For details, read this:
This Friday I was hanging out and drinking beer with some philosophy professors. This is always fun, because they think sort of like me, but different. They seem more optimistic about our ability to solve all sorts of puzzles just by talking.
To annoy them a bit, I said that philosophers are great at verbal reasoning, but mathematicians should be good at three kinds of reasoning: verbal, symbolic and visual reasoning.
In response, one of them showed me this picture proof that \(\sqrt{2}\) is irrational.
We just need to show that it's impossible to have
$$ a^2 = b^2 + b^2 $$
for whole numbers \(a\) and \(b\). So let's do a proof by contradiction. We can assume \(a\) is the smallest whole number that obeys this equation for some whole number \(b\). We'll get a contradiction by finding an even smaller one.
We do it by drawing a picture.
The big square in this picture is an \(a \times a\) square. The two light blue squares, which overlap in the middle, are \(b \times b\) squares.
The area of the big square is the sum of the areas of the light blue squares. But there are two problems. First, the light blue squares overlap. Second, they don't cover the whole big square! These two problems must exactly cancel out.
So, the area of the overlap — the dark blue squares — must exactly equal the area that's not covered — the two pink squares.
So, the area of the dark blue square is the sum of the areas of the pink squares! But the lengths of the sides of these must be whole numbers, say \(c\) and \(d\). So we have
$$ c^2 = d^2 + d^2 $$
But \(c\) is smaller than \(a\). So, we get a contradiction!
Actually this proof uses a mix of verbal and visual reasoning, with just a tiny touch of symbolic reasoning. I wrote the formulas like \(a^2 = b^2 + b^2\) just to speed things up a bit and reassure you that this was math. I didn't really do anything with them.
The philosophers who told me about this are Mike Pelczar and Ben Blumson. The picture here comes from a website Mike pointed me to:
Richeson says:
Apparently the proof was discovered by Stanley Tennenbaum in the 1950's but was made widely known by John Conway around 1990. The proof appeared in Conway's chapter "The Power of Mathematics" of the book Power, which was edited by Alan F. Blackwell, David MacKay (2005).

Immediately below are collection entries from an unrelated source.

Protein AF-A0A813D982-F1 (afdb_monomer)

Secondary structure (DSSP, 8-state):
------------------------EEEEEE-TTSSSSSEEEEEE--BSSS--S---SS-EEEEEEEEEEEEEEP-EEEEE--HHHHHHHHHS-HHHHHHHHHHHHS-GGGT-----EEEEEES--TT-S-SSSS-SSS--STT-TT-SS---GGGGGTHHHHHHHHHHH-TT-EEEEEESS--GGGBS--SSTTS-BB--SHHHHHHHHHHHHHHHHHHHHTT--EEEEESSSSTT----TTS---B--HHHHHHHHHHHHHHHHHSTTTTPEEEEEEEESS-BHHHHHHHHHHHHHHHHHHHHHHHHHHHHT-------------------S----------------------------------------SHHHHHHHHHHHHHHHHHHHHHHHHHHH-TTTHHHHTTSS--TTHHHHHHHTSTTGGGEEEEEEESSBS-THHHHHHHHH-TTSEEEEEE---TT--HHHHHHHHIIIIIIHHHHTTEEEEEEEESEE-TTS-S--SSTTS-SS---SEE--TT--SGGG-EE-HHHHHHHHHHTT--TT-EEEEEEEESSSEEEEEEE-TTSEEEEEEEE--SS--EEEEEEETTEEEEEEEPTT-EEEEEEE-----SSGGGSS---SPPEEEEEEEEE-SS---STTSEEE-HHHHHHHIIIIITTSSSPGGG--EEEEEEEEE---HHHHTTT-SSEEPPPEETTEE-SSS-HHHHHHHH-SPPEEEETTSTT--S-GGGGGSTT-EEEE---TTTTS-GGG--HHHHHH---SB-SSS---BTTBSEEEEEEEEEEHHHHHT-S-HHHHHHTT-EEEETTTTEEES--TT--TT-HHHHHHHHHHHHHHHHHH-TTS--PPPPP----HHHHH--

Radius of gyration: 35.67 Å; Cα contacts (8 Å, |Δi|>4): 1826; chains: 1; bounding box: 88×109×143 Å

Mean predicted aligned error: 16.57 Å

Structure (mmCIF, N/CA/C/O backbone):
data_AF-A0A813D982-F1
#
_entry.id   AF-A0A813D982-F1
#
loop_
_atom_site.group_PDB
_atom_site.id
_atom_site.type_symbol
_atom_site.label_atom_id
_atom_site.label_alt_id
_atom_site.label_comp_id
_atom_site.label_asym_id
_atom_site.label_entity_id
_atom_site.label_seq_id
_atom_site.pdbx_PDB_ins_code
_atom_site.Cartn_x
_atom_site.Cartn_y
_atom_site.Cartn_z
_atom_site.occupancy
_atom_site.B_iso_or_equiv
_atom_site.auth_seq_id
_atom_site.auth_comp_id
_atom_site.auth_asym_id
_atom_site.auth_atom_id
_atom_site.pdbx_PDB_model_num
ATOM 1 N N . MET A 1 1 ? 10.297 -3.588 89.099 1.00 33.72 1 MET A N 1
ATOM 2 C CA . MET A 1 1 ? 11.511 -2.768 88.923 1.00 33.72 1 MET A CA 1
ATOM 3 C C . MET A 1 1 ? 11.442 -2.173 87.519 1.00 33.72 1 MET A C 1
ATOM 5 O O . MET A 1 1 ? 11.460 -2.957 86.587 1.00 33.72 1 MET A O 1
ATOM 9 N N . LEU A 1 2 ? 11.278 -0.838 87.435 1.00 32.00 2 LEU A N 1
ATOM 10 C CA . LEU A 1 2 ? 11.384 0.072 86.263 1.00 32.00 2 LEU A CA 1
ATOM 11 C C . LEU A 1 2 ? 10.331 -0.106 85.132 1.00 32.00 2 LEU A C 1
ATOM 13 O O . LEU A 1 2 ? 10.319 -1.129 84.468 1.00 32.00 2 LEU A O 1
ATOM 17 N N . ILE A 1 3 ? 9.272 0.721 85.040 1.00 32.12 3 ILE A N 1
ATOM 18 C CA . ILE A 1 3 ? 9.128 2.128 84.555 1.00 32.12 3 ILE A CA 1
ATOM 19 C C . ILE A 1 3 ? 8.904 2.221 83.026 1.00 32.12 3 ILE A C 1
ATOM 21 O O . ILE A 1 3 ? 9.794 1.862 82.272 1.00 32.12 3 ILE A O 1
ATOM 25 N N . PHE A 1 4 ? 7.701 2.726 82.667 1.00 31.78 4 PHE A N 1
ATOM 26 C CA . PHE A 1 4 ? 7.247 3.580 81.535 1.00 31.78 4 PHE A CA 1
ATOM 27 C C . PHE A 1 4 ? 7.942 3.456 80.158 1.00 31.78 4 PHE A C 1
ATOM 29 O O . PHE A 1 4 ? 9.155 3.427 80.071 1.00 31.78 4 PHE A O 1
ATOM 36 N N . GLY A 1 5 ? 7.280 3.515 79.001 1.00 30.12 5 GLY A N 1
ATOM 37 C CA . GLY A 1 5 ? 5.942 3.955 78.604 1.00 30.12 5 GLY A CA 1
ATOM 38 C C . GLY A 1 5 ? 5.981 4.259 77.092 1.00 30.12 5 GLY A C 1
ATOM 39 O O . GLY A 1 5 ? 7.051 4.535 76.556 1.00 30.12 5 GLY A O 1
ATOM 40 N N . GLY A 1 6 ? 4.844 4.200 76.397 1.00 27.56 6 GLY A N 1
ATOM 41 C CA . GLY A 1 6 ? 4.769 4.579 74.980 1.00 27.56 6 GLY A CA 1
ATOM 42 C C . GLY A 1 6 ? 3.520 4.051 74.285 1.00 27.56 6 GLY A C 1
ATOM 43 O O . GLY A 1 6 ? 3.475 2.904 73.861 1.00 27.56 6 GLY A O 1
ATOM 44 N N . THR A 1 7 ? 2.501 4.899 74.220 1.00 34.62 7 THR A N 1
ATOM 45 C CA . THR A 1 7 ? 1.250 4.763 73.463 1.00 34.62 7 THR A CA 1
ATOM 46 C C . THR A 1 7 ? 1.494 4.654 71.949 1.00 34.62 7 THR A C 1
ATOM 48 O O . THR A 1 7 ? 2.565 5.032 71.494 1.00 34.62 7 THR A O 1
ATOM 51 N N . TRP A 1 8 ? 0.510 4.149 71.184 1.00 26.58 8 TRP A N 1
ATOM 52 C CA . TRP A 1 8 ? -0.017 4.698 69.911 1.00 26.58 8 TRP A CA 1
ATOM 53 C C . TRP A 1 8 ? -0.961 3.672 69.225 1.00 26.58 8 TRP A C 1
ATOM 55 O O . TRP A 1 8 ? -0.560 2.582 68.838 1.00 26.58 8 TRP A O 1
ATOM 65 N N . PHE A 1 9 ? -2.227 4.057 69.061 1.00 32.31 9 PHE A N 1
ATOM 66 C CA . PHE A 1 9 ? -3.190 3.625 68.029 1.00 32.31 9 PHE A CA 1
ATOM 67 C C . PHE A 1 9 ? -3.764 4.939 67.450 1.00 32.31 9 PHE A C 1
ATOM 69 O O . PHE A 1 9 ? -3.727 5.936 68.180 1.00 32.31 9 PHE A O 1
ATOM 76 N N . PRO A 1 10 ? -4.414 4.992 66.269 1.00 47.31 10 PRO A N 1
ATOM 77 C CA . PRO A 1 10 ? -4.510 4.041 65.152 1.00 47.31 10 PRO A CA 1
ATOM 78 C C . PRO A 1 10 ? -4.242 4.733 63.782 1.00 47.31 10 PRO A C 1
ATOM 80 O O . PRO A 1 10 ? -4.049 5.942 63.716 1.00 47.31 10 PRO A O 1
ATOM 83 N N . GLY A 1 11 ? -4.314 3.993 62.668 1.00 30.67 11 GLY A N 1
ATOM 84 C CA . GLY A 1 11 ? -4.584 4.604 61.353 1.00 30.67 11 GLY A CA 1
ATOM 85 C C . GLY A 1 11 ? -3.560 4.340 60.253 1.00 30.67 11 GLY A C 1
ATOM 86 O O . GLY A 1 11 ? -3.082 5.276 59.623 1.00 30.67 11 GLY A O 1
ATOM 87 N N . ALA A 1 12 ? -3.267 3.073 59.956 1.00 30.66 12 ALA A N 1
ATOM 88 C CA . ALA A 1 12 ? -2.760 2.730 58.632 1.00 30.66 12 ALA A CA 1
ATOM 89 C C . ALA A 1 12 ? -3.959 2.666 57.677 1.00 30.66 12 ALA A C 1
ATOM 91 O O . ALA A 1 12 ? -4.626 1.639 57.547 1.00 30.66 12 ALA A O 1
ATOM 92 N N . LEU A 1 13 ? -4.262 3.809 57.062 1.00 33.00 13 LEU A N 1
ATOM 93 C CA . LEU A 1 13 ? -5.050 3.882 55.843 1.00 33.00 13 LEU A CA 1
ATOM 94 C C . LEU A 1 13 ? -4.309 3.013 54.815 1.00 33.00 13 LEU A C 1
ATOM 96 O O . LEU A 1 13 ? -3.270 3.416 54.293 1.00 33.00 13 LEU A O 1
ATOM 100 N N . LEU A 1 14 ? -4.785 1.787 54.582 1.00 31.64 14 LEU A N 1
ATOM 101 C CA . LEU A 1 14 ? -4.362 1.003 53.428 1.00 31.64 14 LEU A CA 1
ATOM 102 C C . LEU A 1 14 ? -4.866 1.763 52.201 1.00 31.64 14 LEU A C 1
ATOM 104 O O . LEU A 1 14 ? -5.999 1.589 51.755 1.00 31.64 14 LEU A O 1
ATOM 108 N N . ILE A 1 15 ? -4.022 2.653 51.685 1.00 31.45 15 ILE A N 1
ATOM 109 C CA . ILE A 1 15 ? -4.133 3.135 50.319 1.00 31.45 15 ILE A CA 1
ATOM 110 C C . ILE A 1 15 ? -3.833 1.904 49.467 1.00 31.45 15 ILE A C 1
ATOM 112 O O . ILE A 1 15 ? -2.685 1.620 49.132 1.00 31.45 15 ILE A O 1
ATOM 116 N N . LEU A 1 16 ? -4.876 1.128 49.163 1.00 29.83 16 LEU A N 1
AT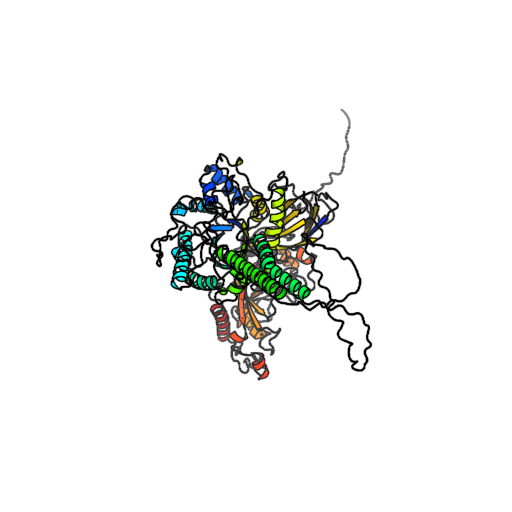OM 117 C CA . LEU A 1 16 ? -4.901 0.351 47.938 1.00 29.83 16 LEU A CA 1
ATOM 118 C C . LEU A 1 16 ? -4.697 1.374 46.824 1.00 29.83 16 LEU A C 1
ATOM 120 O O . LEU A 1 16 ? -5.637 2.049 46.404 1.00 29.83 16 LEU A O 1
ATOM 124 N N . GLN A 1 17 ? -3.449 1.535 46.390 1.00 27.86 17 GLN A N 1
ATOM 125 C CA . GLN A 1 17 ? -3.175 2.093 45.082 1.00 27.86 17 GLN A CA 1
ATOM 126 C C . GLN A 1 17 ? -3.849 1.141 44.098 1.00 27.86 17 GLN A C 1
ATOM 128 O O . GLN A 1 17 ? -3.320 0.089 43.752 1.00 27.86 17 GLN A O 1
ATOM 133 N N . CYS A 1 18 ? -5.070 1.492 43.696 1.00 29.44 18 CYS A N 1
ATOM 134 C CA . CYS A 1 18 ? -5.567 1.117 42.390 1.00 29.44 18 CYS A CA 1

On the other hand, Ben says John Bigelow published the proof in his book The Reality of Numbers in 1988, without citing anyone.

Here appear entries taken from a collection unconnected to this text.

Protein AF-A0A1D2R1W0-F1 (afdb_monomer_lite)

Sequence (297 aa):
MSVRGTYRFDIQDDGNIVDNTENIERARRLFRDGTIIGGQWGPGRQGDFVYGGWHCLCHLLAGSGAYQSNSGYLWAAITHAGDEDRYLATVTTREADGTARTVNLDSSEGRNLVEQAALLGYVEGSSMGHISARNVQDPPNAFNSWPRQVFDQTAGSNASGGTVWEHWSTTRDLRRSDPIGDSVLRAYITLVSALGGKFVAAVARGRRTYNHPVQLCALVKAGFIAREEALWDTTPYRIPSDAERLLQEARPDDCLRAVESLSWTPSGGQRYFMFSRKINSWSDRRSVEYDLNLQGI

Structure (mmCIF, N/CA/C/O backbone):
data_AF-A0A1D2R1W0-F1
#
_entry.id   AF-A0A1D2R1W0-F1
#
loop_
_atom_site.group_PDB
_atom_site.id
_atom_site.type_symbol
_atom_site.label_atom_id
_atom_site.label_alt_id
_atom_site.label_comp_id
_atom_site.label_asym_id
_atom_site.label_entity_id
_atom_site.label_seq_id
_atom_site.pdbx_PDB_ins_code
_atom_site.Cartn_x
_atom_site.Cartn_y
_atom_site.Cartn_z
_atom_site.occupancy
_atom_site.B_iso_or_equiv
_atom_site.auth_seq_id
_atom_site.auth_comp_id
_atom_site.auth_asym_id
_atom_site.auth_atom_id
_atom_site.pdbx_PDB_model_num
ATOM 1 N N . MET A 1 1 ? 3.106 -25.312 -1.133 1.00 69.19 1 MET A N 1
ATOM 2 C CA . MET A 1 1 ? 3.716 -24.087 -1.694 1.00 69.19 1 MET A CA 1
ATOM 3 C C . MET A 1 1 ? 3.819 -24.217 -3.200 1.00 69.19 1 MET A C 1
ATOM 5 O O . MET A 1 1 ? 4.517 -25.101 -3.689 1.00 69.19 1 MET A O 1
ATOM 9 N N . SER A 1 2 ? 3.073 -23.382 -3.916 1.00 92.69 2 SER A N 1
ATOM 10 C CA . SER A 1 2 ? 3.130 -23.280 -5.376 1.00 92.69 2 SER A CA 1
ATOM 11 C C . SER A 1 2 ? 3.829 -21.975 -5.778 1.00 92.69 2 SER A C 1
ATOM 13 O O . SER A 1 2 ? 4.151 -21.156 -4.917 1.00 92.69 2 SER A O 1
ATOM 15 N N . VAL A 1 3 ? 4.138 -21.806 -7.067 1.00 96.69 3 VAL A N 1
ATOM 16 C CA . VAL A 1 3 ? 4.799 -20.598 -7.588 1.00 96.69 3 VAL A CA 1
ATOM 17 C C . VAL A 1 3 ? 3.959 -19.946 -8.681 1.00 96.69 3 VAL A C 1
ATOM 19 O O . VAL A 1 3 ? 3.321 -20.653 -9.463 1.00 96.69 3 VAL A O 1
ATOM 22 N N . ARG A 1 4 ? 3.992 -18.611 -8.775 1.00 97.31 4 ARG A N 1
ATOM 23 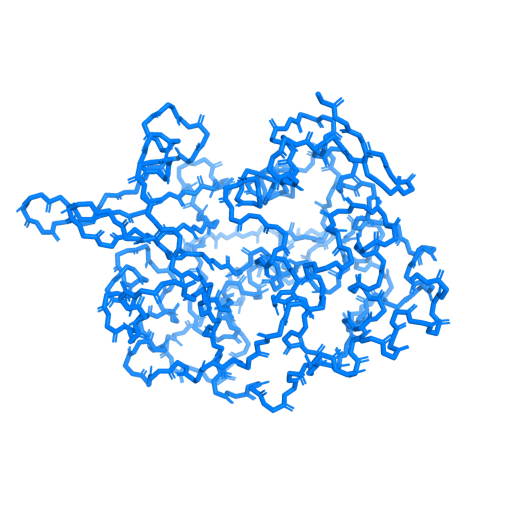C CA . ARG A 1 4 ? 3.219 -17.835 -9.760 1.00 97.31 4 ARG A CA 1
ATOM 24 C C . ARG A 1 4 ? 4.104 -16.954 -10.650 1.00 97.31 4 ARG A C 1
ATOM 26 O O . ARG A 1 4 ? 5.038 -16.307 -10.177 1.00 97.31 4 ARG A O 1
ATOM 33 N N . GLY A 1 5 ? 3.753 -16.911 -11.940 1.00 97.44 5 GLY A N 1
ATOM 34 C CA . GLY A 1 5 ? 4.282 -15.995 -12.961 1.00 97.44 5 GLY A CA 1
ATOM 35 C C . GLY A 1 5 ? 5.772 -16.125 -13.288 1.00 97.44 5 GLY A C 1
ATOM 36 O O . GLY A 1 5 ? 6.462 -17.047 -12.851 1.00 97.44 5 GLY A O 1
ATOM 37 N N . THR A 1 6 ? 6.278 -15.193 -14.101 1.00 97.94 6 THR A N 1
ATOM 38 C CA . THR A 1 6 ? 7.645 -15.264 -14.652 1.00 97.94 6 THR A CA 1
ATOM 39 C C . THR A 1 6 ? 8.744 -15.061 -13.606 1.00 97.94 6 THR A C 1
ATOM 41 O O . THR A 1 6 ? 9.870 -15.514 -13.816 1.00 97.94 6 THR A O 1
ATOM 44 N N . TYR A 1 7 ? 8.429 -14.436 -12.466 1.00 98.19 7 TYR A N 1
ATOM 45 C CA . TYR A 1 7 ? 9.367 -14.234 -11.352 1.00 98.19 7 TYR A CA 1
ATOM 46 C C . TYR A 1 7 ? 9.275 -15.347 -10.307 1.00 98.19 7 TYR A C 1
ATOM 48 O O . TYR A 1 7 ? 10.108 -15.394 -9.401 1.00 98.19 7 TYR A O 1
ATOM 56 N N . ARG A 1 8 ? 8.321 -16.278 -10.471 1.00 98.06 8 ARG A N 1
ATOM 57 C CA . ARG A 1 8 ? 8.125 -17.456 -9.620 1.00 98.06 8 ARG A CA 1
ATOM 58 C C . ARG A 1 8 ? 7.951 -17.083 -8.147 1.00 98.06 8 ARG A C 1
ATOM 60 O O . ARG A 1 8 ? 8.644 -17.644 -7.303 1.00 98.06 8 ARG A O 1
ATOM 67 N N . PHE A 1 9 ? 7.069 -16.126 -7.857 1.00 98.50 9 PHE A N 1
ATOM 68 C CA . PHE A 1 9 ? 6.722 -15.778 -6.476 1.00 98.50 9 PHE A CA 1
ATOM 69 C C . PHE A 1 9 ? 6.135 -16.993 -5.767 1.00 98.50 9 PHE A C 1
ATOM 71 O O . PHE A 1 9 ? 5.276 -17.664 -6.340 1.00 98.50 9 PHE A O 1
ATOM 78 N N . ASP A 1 10 ? 6.590 -17.261 -4.545 1.00 98.38 10 ASP A N 1
ATOM 79 C CA . ASP A 1 10 ? 6.006 -18.310 -3.714 1.00 98.38 10 ASP A CA 1
ATOM 80 C C . ASP A 1 10 ? 4.635 -17.834 -3.233 1.00 98.38 10 ASP A C 1
ATOM 82 O O . ASP A 1 10 ? 4.507 -16.704 -2.747 1.00 98.38 10 ASP A O 1
ATOM 86 N N . ILE A 1 11 ? 3.624 -18.688 -3.371 1.00 97.69 11 ILE A N 1
ATOM 87 C CA . ILE A 1 11 ? 2.249 -18.391 -2.970 1.00 97.69 11 ILE A CA 1
ATOM 88 C C . ILE A 1 11 ? 1.734 -19.400 -1.938 1.00 97.69 11 ILE A C 1
ATOM 90 O O . ILE A 1 11 ? 2.079 -20.592 -1.959 1.00 97.69 11 ILE A O 1
ATOM 94 N N . GLN A 1 12 ? 0.922 -18.876 -1.025 1.00 94.38 12 GLN A N 1
ATOM 95 C CA . GLN A 1 12 ? 0.137 -19.610 -0.045 1.00 94.38 12 GLN A CA 1
ATOM 96 C C . GLN A 1 12 ? -1.033 -20.334 -0.728 1.00 94.38 12 GLN A C 1
ATOM 98 O O . GLN A 1 12 ? -1.335 -20.097 -1.902 1.00 94.38 12 GLN A O 1
ATOM 103 N N . ASP A 1 13 ? -1.698 -21.228 0.003 1.00 92.62 13 ASP A N 1
ATOM 104 C CA . ASP A 1 13 ? -2.807 -22.025 -0.535 1.00 92.62 13 ASP A CA 1
ATOM 105 C C . ASP A 1 13 ? -4.048 -21.171 -0.860 1.00 92.62 13 ASP A C 1
ATOM 107 O O . ASP A 1 13 ? -4.840 -21.535 -1.727 1.00 92.62 13 ASP A O 1
ATOM 111 N N . ASP A 1 14 ? -4.187 -20.005 -0.223 1.00 90.06 14 ASP A N 1
ATOM 112 C CA . ASP A 1 14 ? -5.220 -19.004 -0.516 1.00 90.06 14 ASP A CA 1
ATOM 113 C C . ASP A 1 14 ? -4.886 -18.107 -1.731 1.00 90.06 14 ASP A C 1
ATOM 115 O O . ASP A 1 14 ? -5.702 -17.279 -2.137 1.00 90.06 14 ASP A O 1
ATOM 119 N N . GLY A 1 15 ? -3.705 -18.285 -2.336 1.00 93.19 15 GLY A N 1
ATOM 120 C CA . GLY A 1 15 ? -3.223 -17.525 -3.491 1.00 93.19 15 GLY A CA 1
ATOM 121 C C . GLY A 1 15 ? -2.448 -16.245 -3.157 1.00 93.19 15 GLY A C 1
ATOM 122 O O . GLY A 1 15 ? -1.942 -15.595 -4.083 1.00 93.19 15 GLY A O 1
ATOM 123 N N . ASN A 1 16 ? -2.306 -15.888 -1.878 1.00 94.81 16 ASN A N 1
ATOM 124 C CA . ASN A 1 16 ? -1.519 -14.735 -1.447 1.00 94.81 16 ASN A CA 1
ATOM 125 C C . ASN A 1 16 ? -0.018 -15.019 -1.555 1.00 94.81 16 ASN A C 1
ATOM 127 O O . ASN A 1 16 ? 0.421 -16.168 -1.500 1.00 94.81 16 ASN A O 1
ATOM 131 N N . ILE A 1 17 ? 0.798 -13.978 -1.727 1.00 96.69 17 ILE A N 1
ATOM 132 C CA . ILE A 1 17 ? 2.256 -14.157 -1.706 1.00 96.69 17 ILE A CA 1
ATOM 133 C C . ILE A 1 17 ? 2.708 -14.547 -0.296 1.00 96.69 17 ILE A C 1
ATOM 135 O O . ILE A 1 17 ? 2.158 -14.077 0.696 1.00 96.69 17 ILE A O 1
ATOM 139 N N . VAL A 1 18 ? 3.716 -15.408 -0.204 1.00 97.38 18 VAL A N 1
ATOM 140 C CA . VAL A 1 18 ? 4.336 -15.765 1.078 1.00 97.38 18 VAL A CA 1
ATOM 141 C C . VAL A 1 18 ? 5.225 -14.618 1.556 1.00 97.38 18 VAL A C 1
ATOM 143 O O . VAL A 1 18 ? 6.026 -14.097 0.775 1.00 97.38 18 VAL A O 1
ATOM 146 N N . ASP A 1 19 ? 5.139 -14.269 2.837 1.00 96.75 19 ASP A N 1
ATOM 147 C CA . ASP A 1 19 ? 6.127 -13.407 3.479 1.00 96.75 19 ASP A CA 1
ATOM 148 C C . ASP A 1 19 ? 7.422 -14.184 3.761 1.00 96.75 19 ASP A C 1
ATOM 150 O O . ASP A 1 19 ? 7.535 -14.945 4.725 1.00 96.75 19 ASP A O 1
ATOM 154 N N . ASN A 1 20 ? 8.384 -14.071 2.843 1.00 97.31 20 ASN A N 1
ATOM 155 C CA . ASN A 1 20 ? 9.703 -14.677 2.971 1.00 97.31 20 ASN A CA 1
ATOM 156 C C . ASN A 1 20 ? 10.786 -13.841 2.271 1.00 97.31 20 ASN A C 1
ATOM 158 O O . ASN A 1 20 ? 10.518 -12.960 1.446 1.00 97.31 20 ASN A O 1
ATOM 162 N N . THR A 1 21 ? 12.047 -14.136 2.597 1.00 97.31 21 THR A N 1
ATOM 163 C CA . THR A 1 21 ? 13.203 -13.395 2.066 1.00 97.31 21 THR A CA 1
ATOM 164 C C . THR A 1 21 ? 13.310 -13.521 0.545 1.00 97.31 21 THR A C 1
ATOM 166 O O . THR A 1 21 ? 13.669 -12.560 -0.135 1.00 97.31 21 THR A O 1
ATOM 169 N N . GLU A 1 22 ? 12.957 -14.673 -0.016 1.00 98.12 22 GLU A N 1
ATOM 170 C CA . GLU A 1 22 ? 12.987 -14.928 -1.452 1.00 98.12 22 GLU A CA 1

We wondered if it was known to the ancient Greeks.
You can do similar proofs of the irrationality of \(\sqrt{3}, \sqrt{5}, \sqrt{6}\) and \(\sqrt{10}\):
And this particular style of proof by contradiction is famous! It's called proof by infinite descent. You assume you have the smallest whole number that's a counterexample to something you want to prove, and then you cook up an even smaller one. It's really just mathematical induction in disguise, but it's more fun. It was developed by Pierre Fermat — who, by the way, was a lawyer.
If you want to take all the fun out of the proof I just gave, you can do it like this.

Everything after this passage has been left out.